È verosimile che la partita finisca per giocarsi e decidersi ben sopra la testa del neoeletto. Tuttavia, il fatto che un candidato con queste credenziali (e quindi, verosimilmente, con uno “stile” del tutto estraneo al tradizionale elettorato di quelle parti degli Stati Uniti) si sia affermato senza colpo ferire potrebbe forse suggerire utili riflessioni.

Personalmente – anche se si parla di contesti e tempi sideralmente lontani tra loro (almeno in apparenza), quanto accade ormai da parecchi anni in America mi ricorda una famosa opinione di Hanna Arendt sul motivo per il quale della Germania degli anni Venti del Novecento anche numerosi esponenti giovani e brillanti del ceto professionale e accademico si erano lasciati sedurre dalla rozza retorica hitleriana: perché erano stanchi e disgustati dalla falsa ma incontrastata retorica della élite allora dominante.

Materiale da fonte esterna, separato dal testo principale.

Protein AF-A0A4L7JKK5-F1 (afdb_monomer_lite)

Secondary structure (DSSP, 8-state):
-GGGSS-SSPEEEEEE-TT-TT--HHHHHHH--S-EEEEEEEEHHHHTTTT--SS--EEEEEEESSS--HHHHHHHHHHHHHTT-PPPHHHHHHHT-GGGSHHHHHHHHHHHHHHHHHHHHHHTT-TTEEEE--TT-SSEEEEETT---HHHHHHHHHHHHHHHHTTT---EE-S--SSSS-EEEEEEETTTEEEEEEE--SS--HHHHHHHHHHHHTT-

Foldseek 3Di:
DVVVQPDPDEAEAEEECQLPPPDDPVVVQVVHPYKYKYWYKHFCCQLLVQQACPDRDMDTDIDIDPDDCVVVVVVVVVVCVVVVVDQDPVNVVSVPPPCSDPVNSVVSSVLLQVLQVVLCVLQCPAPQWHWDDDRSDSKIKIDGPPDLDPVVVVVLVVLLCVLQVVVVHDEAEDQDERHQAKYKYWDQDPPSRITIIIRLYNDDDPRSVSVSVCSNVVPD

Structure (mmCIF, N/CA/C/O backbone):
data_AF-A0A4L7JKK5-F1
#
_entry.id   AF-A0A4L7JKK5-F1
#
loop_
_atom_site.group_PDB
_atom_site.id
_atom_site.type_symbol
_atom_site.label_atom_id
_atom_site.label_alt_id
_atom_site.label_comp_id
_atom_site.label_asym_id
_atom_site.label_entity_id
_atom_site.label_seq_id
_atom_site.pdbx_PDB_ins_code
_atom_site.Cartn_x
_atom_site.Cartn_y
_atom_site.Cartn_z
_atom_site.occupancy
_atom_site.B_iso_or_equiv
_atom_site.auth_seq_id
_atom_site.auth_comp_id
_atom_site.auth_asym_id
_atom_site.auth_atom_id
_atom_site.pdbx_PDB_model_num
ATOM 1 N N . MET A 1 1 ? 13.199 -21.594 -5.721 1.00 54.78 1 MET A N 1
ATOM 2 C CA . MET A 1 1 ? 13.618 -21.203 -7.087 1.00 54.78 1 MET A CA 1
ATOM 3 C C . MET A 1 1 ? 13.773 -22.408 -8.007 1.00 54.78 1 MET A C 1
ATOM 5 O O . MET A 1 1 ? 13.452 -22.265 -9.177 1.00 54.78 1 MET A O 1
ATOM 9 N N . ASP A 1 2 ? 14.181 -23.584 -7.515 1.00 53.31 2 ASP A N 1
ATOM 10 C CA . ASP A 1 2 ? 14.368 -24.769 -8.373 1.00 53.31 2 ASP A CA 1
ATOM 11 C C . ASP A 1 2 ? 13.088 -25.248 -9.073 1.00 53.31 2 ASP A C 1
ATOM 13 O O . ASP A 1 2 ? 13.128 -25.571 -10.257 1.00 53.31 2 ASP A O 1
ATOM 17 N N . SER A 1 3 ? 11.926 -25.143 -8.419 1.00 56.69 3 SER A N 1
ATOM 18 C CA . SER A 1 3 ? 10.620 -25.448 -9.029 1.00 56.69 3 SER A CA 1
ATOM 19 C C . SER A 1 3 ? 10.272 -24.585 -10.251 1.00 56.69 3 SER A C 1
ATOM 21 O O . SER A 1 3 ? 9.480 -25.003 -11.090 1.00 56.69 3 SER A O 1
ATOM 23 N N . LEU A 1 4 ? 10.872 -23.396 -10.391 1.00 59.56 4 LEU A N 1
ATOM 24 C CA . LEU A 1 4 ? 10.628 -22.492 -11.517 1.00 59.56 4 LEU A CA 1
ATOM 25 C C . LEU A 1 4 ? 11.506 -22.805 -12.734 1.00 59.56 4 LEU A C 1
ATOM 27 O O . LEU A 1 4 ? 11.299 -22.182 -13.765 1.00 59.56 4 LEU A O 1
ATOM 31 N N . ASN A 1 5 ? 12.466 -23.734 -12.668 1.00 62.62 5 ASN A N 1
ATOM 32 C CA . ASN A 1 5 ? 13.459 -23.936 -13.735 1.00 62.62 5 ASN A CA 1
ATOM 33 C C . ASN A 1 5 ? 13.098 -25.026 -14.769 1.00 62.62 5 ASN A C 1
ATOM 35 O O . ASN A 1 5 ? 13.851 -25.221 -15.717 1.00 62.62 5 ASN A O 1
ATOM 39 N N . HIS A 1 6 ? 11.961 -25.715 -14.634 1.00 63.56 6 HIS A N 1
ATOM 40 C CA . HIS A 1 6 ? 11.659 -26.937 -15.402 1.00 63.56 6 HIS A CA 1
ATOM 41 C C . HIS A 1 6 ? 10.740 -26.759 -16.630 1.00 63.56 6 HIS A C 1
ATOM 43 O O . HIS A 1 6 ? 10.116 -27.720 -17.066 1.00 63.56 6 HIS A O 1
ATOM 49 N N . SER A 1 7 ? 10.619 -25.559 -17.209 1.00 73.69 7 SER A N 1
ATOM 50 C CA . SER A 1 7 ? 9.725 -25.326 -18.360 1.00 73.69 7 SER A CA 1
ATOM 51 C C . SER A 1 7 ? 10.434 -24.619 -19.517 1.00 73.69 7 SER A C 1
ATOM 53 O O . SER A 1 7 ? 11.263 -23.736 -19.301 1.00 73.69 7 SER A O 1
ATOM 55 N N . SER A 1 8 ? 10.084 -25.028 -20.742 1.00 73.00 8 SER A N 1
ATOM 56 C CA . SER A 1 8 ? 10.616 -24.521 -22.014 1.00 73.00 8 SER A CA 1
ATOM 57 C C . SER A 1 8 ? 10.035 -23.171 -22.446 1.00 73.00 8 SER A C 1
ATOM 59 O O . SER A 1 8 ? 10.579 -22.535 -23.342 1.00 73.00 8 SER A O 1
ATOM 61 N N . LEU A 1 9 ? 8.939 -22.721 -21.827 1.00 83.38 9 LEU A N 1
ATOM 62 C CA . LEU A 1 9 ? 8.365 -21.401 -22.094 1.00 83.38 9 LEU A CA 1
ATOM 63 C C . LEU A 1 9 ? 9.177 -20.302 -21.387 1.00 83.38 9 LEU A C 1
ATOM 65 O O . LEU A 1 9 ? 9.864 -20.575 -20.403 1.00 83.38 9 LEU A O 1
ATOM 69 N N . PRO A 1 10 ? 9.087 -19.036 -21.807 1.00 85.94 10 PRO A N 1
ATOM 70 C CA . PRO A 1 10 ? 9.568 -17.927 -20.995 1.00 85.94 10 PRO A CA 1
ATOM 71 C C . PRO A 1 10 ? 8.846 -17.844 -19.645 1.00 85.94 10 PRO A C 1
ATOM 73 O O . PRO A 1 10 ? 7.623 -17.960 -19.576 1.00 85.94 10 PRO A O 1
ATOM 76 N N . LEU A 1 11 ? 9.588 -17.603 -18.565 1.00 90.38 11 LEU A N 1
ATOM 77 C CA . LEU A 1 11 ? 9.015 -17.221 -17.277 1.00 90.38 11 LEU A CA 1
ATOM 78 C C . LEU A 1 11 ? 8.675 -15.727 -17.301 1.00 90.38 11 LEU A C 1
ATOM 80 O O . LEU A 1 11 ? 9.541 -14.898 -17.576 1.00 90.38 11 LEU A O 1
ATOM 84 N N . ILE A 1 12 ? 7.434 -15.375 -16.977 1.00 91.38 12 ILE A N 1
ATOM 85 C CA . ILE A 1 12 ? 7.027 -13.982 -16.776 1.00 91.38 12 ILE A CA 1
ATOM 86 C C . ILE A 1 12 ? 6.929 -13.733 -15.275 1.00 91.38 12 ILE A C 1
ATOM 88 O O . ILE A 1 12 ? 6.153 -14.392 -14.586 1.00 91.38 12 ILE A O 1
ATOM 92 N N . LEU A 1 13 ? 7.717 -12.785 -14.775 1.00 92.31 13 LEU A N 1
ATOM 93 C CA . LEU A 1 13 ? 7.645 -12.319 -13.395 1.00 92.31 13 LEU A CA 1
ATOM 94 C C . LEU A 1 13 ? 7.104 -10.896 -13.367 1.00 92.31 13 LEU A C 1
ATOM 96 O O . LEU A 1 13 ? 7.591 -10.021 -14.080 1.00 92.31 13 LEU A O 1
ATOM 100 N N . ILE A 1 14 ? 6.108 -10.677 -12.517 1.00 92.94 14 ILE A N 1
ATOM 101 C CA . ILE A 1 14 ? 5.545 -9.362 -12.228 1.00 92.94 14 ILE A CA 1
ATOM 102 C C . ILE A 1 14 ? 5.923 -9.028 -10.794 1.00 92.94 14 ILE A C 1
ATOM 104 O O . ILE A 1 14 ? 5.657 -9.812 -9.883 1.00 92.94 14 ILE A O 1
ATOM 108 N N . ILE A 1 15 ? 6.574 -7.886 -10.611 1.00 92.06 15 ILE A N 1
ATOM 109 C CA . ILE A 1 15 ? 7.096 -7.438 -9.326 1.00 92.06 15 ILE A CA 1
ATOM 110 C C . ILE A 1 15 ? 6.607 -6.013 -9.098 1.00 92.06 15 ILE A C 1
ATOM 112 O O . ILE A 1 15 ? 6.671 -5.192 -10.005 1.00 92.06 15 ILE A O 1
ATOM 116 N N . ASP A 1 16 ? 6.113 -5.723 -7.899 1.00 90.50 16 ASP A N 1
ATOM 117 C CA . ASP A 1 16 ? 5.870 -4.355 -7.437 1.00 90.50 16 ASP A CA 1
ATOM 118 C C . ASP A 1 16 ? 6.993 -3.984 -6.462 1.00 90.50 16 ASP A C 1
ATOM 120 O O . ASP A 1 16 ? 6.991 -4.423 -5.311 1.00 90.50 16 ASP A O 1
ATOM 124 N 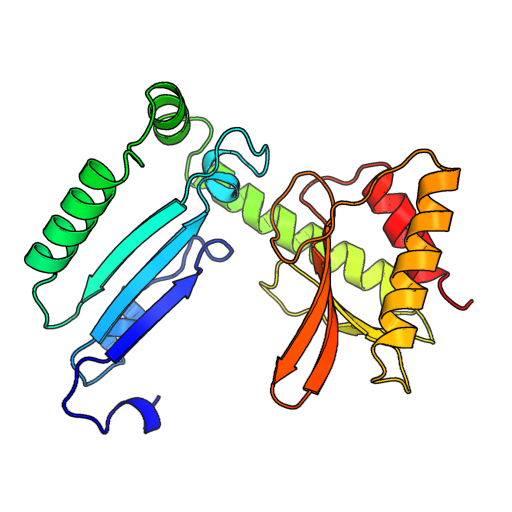N . SER A 1 17 ? 7.975 -3.214 -6.935 1.00 91.44 17 SER A N 1
ATOM 125 C CA . SER A 1 17 ? 9.117 -2.752 -6.130 1.00 91.44 17 SER A CA 1
ATOM 126 C C . SER A 1 17 ? 8.888 -1.369 -5.525 1.00 91.44 17 SER A C 1
ATOM 128 O O . SER A 1 17 ? 9.811 -0.735 -5.022 1.00 91.44 17 SER A O 1
ATOM 130 N N . THR A 1 18 ? 7.655 -0.862 -5.535 1.00 91.31 18 THR A N 1
ATOM 131 C CA . THR A 1 18 ? 7.359 0.492 -5.057 1.00 91.31 18 THR A CA 1
ATOM 132 C C . THR A 1 18 ? 7.827 0.747 -3.618 1.00 91.31 18 THR A C 1
ATOM 134 O O . THR A 1 18 ? 8.244 1.857 -3.298 1.00 91.31 18 THR A O 1
ATOM 137 N N . ALA A 1 19 ? 7.746 -0.262 -2.747 1.00 88.50 19 ALA A N 1
ATOM 138 C CA . ALA A 1 19 ? 8.181 -0.174 -1.352 1.00 88.50 19 ALA A CA 1
ATOM 139 C C . ALA A 1 19 ? 9.669 -0.524 -1.139 1.00 88.50 19 ALA A C 1
ATOM 141 O O . ALA A 1 19 ? 10.154 -0.408 -0.018 1.00 88.50 19 ALA A O 1
ATOM 142 N N . ASP A 1 20 ? 10.391 -0.922 -2.190 1.00 88.00 20 ASP A N 1
ATOM 143 C CA . ASP A 1 20 ? 11.822 -1.229 -2.164 1.00 88.00 20 ASP A CA 1
ATOM 144 C C . ASP A 1 20 ? 12.528 -0.515 -3.324 1.00 88.00 20 ASP A C 1
ATOM 146 O O . ASP A 1 20 ? 12.739 -1.046 -4.416 1.00 88.00 20 ASP A O 1
ATOM 150 N N . ILE A 1 21 ? 12.904 0.740 -3.088 1.00 84.25 21 ILE A N 1
ATOM 151 C CA . ILE A 1 21 ? 13.548 1.567 -4.116 1.00 84.25 21 ILE A CA 1
ATOM 152 C C . ILE A 1 21 ? 14.943 1.064 -4.517 1.00 84.25 21 ILE A C 1
ATOM 154 O O . ILE A 1 21 ? 15.446 1.484 -5.561 1.00 84.25 21 ILE A O 1
ATOM 158 N N . PHE A 1 22 ? 15.553 0.186 -3.711 1.00 85.50 22 PHE A N 1
ATOM 159 C CA . PHE A 1 22 ? 16.884 -0.384 -3.932 1.00 85.50 22 PHE A CA 1
ATOM 160 C C . PHE A 1 22 ? 16.833 -1.760 -4.608 1.00 85.50 22 PHE A C 1
ATOM 162 O O . PHE A 1 22 ? 17.875 -2.384 -4.804 1.00 85.50 22 PHE A O 1
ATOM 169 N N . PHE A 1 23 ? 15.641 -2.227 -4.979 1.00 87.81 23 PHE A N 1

Un esempio: a Trump, che è ormai politicamente bruciato per ben altre ragioni, l’informazione progressista ha dedicato innumerevoli breaking news e articoli sul tema delle sue dichiarazioni fiscali, ma mi piacerebbe sapere quanti tra gli abituali utilizzatori di queste fonti (categoria cui per scarsità di fonti alternative anch’io appartengo) sanno che nessuna norma obbligava Trump a esibire queste dichiarazioni: solo con sei anni di complicati cavilli e qualche trucco i democratici son riusciti a ottenere il risultato, oltretutto da una Corte Suprema a maggioranza conservatrice. Un secondo esempio potrebbe essere quello di Hunter Biden, figlio del Presidente in carica, ma non è il caso di farla troppo lunga soprattutto all’inizio di un nuovo anno.

Il fatto è molto semplice: quos vult perdere Deus prius amentat (o qualcosa di simile). L’élite dominante dell’Occidente è accecata dal controllo senza precedenti che è in grado di esercitare sui mezzi d’informazione (di massa e anche non di massa). Ma non sarei così sicuro che trasformare la guerra scatenata dall’invasione russa dell’Ucraina, oppure la guerra industriale con la Cina settore tecnologico, in altrettanti fronti dove si gioca il futuro della democrazia, sia la ricetta per salvarla la democrazia, ammesso e non concesso che questo slogan significhi qualcosa. Così come non ha salvato l’Europa il “metodo Jean Monnet” che consiste nel creare le premesse per l’Unione Europea con strumenti esclusivamente burocratici: metodo magnificato, a mio avviso un po’ incautamente, da Mario Draghi in un suo non lontano discorso.